Extracted records:
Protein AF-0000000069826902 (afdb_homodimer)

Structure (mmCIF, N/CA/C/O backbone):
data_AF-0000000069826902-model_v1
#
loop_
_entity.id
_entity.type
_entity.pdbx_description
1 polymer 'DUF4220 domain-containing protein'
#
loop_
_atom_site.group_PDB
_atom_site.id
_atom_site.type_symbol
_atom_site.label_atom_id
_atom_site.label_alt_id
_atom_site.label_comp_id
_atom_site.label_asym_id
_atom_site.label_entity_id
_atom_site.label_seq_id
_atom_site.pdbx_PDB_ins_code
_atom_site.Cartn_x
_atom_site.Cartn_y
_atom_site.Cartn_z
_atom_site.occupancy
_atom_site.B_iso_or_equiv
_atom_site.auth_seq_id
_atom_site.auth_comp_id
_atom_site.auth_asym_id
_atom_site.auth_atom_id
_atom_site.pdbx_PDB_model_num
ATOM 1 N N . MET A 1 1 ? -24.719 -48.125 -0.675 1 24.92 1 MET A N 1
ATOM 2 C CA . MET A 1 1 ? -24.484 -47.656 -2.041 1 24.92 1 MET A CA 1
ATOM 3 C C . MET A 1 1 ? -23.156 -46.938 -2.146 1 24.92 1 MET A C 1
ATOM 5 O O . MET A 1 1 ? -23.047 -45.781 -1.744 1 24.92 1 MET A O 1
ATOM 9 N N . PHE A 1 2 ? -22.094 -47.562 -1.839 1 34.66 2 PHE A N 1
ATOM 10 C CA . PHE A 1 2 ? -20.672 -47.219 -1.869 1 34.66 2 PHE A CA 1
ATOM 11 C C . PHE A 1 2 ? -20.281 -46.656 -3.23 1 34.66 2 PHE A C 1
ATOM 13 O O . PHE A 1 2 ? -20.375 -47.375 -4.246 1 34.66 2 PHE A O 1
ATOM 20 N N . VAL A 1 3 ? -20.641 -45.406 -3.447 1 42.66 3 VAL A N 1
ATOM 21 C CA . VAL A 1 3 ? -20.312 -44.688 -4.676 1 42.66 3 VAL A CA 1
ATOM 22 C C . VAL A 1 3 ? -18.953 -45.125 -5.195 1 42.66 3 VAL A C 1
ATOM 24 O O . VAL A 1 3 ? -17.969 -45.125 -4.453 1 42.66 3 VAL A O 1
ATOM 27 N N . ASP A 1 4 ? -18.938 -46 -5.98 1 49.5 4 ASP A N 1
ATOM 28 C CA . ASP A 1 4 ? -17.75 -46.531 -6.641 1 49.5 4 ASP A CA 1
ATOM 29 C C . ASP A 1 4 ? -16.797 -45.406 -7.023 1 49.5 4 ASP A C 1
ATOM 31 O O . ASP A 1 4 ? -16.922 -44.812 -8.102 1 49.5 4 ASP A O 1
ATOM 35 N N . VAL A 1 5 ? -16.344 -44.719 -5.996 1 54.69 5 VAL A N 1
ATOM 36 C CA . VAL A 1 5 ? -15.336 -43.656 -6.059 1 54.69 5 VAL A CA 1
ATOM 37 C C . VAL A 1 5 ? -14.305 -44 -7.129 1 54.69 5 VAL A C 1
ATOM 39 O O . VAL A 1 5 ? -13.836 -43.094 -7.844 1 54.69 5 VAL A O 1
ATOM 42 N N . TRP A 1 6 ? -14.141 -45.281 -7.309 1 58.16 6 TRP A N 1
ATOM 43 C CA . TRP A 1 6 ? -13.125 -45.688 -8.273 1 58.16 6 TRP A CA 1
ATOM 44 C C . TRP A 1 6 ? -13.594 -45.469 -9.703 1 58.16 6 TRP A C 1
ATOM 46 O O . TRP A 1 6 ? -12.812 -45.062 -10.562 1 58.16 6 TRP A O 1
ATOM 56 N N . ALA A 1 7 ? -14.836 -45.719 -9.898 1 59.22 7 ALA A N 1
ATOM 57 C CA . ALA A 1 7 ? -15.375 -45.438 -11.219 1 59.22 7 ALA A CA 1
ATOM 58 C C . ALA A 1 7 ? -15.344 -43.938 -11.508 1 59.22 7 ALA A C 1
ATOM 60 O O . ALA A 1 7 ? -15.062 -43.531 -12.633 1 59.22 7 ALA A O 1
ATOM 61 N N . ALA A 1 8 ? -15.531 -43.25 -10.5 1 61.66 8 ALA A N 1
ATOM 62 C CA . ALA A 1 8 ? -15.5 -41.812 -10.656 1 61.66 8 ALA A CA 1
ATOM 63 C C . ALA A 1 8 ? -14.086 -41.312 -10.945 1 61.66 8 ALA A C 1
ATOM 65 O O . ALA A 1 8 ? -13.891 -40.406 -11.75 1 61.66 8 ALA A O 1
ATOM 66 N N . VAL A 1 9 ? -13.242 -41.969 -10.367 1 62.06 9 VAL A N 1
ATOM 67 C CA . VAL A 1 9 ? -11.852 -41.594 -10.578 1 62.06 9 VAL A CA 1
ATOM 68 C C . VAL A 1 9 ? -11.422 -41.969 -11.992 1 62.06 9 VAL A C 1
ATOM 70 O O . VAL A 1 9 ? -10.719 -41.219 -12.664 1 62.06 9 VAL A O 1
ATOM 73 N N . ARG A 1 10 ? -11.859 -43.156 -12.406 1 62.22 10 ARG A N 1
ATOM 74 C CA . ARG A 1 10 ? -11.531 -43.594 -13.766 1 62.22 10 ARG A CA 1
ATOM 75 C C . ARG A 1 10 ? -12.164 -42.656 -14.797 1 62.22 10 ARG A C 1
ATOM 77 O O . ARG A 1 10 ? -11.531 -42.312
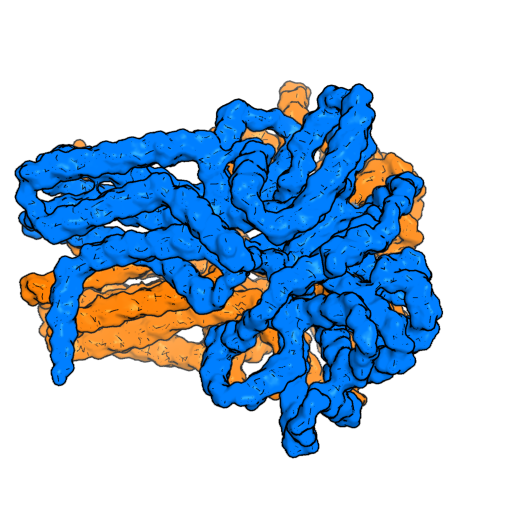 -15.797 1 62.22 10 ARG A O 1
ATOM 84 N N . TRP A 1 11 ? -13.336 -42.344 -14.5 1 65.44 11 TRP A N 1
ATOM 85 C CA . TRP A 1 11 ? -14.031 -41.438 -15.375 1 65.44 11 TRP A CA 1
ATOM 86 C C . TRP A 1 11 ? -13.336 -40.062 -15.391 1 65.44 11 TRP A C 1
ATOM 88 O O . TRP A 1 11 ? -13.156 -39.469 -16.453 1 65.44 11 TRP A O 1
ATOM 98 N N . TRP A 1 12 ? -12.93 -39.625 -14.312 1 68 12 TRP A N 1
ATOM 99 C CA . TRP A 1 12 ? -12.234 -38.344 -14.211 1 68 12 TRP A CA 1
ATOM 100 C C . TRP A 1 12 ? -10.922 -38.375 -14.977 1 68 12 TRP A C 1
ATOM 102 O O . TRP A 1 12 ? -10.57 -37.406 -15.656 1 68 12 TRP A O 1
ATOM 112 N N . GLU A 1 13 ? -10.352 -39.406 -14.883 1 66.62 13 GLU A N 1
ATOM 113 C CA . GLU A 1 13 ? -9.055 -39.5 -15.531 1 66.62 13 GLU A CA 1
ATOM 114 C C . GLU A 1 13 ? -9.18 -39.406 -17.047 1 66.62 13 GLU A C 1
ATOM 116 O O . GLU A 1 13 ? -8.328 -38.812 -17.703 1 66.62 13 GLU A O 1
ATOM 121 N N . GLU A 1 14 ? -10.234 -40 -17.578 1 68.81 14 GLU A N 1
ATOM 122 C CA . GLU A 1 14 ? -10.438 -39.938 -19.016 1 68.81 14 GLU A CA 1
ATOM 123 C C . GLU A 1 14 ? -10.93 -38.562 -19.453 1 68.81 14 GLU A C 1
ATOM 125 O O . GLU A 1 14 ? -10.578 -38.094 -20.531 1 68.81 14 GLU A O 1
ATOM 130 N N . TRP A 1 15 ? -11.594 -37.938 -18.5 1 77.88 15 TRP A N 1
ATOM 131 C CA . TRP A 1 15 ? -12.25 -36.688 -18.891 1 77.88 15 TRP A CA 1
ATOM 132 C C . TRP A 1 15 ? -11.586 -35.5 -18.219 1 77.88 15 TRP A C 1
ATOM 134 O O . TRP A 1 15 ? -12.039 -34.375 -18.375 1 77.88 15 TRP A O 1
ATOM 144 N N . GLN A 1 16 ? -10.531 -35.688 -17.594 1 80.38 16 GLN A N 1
==
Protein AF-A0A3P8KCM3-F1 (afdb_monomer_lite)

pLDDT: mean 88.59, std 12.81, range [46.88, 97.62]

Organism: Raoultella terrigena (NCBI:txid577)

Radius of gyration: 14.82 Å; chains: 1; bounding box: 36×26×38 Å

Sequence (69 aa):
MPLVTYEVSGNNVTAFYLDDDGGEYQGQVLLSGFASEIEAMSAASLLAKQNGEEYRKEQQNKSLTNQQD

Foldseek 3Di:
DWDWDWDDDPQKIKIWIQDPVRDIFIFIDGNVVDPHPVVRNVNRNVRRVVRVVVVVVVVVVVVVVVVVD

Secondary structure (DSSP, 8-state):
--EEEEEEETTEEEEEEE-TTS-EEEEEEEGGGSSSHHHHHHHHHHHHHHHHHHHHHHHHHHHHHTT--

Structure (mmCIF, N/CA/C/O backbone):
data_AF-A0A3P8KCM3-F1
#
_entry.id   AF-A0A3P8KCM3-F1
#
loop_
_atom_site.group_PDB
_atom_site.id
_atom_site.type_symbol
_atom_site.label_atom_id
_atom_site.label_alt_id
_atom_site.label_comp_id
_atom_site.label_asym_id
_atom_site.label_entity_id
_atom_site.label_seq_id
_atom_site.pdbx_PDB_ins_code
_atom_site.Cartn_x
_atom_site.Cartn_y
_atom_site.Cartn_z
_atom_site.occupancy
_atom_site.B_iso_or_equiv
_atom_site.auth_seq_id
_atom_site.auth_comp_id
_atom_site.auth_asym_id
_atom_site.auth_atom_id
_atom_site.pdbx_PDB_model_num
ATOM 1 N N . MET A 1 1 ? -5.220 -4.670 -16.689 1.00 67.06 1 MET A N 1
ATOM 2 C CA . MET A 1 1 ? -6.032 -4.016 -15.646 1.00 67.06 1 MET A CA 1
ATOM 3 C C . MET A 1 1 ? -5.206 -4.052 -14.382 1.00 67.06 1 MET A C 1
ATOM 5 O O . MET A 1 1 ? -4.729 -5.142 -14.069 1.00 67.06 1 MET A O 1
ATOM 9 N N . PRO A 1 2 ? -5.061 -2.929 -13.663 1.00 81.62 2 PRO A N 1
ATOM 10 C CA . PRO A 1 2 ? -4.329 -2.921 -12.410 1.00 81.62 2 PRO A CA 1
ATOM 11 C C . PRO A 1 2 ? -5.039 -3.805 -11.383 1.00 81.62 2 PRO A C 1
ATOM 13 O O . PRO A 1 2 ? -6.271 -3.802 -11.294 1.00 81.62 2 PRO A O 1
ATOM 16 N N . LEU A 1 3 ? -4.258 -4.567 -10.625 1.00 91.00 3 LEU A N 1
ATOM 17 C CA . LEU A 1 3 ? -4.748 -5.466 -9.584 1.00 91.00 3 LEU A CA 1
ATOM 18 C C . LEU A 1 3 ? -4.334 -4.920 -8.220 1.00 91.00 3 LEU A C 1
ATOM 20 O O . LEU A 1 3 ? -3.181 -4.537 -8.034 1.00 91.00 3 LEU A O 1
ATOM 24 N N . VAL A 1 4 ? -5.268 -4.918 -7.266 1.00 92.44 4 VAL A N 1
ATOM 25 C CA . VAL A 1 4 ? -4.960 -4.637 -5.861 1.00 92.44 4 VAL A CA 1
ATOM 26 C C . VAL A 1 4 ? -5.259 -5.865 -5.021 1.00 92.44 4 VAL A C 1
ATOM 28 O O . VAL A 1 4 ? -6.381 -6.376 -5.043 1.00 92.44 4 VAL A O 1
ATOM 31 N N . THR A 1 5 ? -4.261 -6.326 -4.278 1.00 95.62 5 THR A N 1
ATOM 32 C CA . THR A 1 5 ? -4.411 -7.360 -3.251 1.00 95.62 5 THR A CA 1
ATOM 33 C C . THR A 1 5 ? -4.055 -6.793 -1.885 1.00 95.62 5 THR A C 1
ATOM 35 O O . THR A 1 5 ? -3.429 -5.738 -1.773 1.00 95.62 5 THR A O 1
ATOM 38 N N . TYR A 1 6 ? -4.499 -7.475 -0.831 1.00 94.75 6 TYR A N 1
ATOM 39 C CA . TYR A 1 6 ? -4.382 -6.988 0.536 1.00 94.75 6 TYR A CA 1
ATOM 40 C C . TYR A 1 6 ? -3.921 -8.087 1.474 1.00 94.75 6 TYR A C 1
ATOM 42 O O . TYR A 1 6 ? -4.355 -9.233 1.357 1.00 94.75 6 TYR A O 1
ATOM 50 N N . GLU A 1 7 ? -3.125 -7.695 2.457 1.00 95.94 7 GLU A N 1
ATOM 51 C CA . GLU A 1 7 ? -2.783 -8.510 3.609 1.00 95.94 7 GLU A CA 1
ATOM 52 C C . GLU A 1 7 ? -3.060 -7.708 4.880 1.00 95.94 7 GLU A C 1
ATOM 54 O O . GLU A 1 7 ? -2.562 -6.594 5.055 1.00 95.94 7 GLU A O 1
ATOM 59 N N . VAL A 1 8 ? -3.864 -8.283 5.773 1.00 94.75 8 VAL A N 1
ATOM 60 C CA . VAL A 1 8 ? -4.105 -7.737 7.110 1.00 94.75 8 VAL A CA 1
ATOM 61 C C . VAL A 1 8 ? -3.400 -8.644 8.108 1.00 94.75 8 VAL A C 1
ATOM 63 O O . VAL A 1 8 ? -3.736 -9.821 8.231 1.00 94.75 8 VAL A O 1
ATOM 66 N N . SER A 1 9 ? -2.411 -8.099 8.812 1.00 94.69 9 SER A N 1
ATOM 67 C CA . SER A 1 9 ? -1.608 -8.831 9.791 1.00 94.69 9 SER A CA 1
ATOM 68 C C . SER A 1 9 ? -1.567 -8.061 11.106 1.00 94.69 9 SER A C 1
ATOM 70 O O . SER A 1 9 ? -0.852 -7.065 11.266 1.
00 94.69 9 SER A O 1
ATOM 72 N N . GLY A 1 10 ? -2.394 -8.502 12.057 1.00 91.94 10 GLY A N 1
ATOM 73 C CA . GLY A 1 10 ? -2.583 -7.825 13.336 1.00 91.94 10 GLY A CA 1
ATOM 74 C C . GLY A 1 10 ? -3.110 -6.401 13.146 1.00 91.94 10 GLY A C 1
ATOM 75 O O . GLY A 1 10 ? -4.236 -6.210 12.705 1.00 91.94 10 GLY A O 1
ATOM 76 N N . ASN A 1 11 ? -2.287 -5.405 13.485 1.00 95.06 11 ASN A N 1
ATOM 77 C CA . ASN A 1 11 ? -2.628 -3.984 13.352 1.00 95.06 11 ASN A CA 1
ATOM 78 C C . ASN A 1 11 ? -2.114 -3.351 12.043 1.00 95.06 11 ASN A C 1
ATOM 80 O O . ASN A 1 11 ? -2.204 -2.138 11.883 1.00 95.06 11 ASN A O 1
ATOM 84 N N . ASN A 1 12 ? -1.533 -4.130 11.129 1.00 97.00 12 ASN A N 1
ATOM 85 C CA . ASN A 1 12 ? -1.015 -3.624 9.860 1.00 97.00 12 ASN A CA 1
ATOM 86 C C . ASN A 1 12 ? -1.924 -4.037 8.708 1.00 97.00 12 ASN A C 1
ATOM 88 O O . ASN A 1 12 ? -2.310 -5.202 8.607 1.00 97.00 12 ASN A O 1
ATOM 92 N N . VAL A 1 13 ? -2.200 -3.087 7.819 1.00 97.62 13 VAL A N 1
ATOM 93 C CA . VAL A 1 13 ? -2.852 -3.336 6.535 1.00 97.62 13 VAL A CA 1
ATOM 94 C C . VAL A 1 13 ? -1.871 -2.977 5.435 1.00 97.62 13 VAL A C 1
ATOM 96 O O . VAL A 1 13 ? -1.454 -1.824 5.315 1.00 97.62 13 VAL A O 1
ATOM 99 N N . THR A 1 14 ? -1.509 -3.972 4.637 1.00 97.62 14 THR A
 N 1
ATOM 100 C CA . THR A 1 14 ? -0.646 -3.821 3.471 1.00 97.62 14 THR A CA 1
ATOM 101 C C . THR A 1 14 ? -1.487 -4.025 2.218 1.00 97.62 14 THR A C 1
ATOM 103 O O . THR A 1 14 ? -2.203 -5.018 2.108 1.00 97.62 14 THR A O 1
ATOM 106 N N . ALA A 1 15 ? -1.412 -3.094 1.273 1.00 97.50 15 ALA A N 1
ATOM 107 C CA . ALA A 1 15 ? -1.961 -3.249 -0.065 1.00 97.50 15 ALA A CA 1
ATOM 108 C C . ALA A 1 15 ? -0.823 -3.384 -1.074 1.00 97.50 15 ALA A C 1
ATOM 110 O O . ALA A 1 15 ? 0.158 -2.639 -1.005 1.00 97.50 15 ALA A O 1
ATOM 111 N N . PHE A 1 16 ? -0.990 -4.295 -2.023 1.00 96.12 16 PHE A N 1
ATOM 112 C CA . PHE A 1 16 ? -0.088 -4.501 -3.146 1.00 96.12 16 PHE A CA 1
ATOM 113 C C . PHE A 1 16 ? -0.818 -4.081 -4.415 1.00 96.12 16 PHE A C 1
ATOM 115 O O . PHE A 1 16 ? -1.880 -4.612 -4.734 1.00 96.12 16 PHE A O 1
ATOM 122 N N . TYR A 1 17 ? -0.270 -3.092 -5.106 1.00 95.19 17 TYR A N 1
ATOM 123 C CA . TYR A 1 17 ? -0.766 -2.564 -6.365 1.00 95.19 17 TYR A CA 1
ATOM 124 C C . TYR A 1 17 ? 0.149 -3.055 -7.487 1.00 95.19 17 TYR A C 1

PROBLEM DESCRIPTION:
Take exactly the lines from the one containing "ATOM 42 O O" through the one containing "ATOM 66 N N . SER" in the data above, and output them with nothing added.

EXERCISE RESULT:
ATOM 42 O O . TYR A 1 6 ? -4.355 -9.233 1.357 1.00 94.75 6 TYR A O 1
ATOM 50 N N . GLU A 1 7 ? -3.125 -7.695 2.457 1.00 95.94 7 GLU A N 1
ATOM 51 C CA . GLU A 1 7 ? -2.783 -8.510 3.609 1.00 95.94 7 GLU A CA 1
ATOM 52 C C . GLU A 1 7 ? -3.060 -7.708 4.880 1.00 95.94 7 GLU A C 1
ATOM 54 O O . GLU A 1 7 ? -2.562 -6.594 5.055 1.00 95.94 7 GLU A O 1
ATOM 59 N N . VAL A 1 8 ? -3.864 -8.283 5.773 1.00 94.75 8 VAL A N 1
ATOM 60 C CA . VAL A 1 8 ? -4.105 -7.737 7.110 1.00 94.75 8 VAL A CA 1
ATOM 61 C C . VAL A 1 8 ? -3.400 -8.644 8.108 1.00 94.75 8 VAL A C 1
ATOM 63 O O . VAL A 1 8 ? -3.736 -9.821 8.231 1.00 94.75 8 VAL A O 1
ATOM 66 N N . SER A 1 9 ? -2.411 -8.099 8.812 1.00 94.69 9 SER A N 1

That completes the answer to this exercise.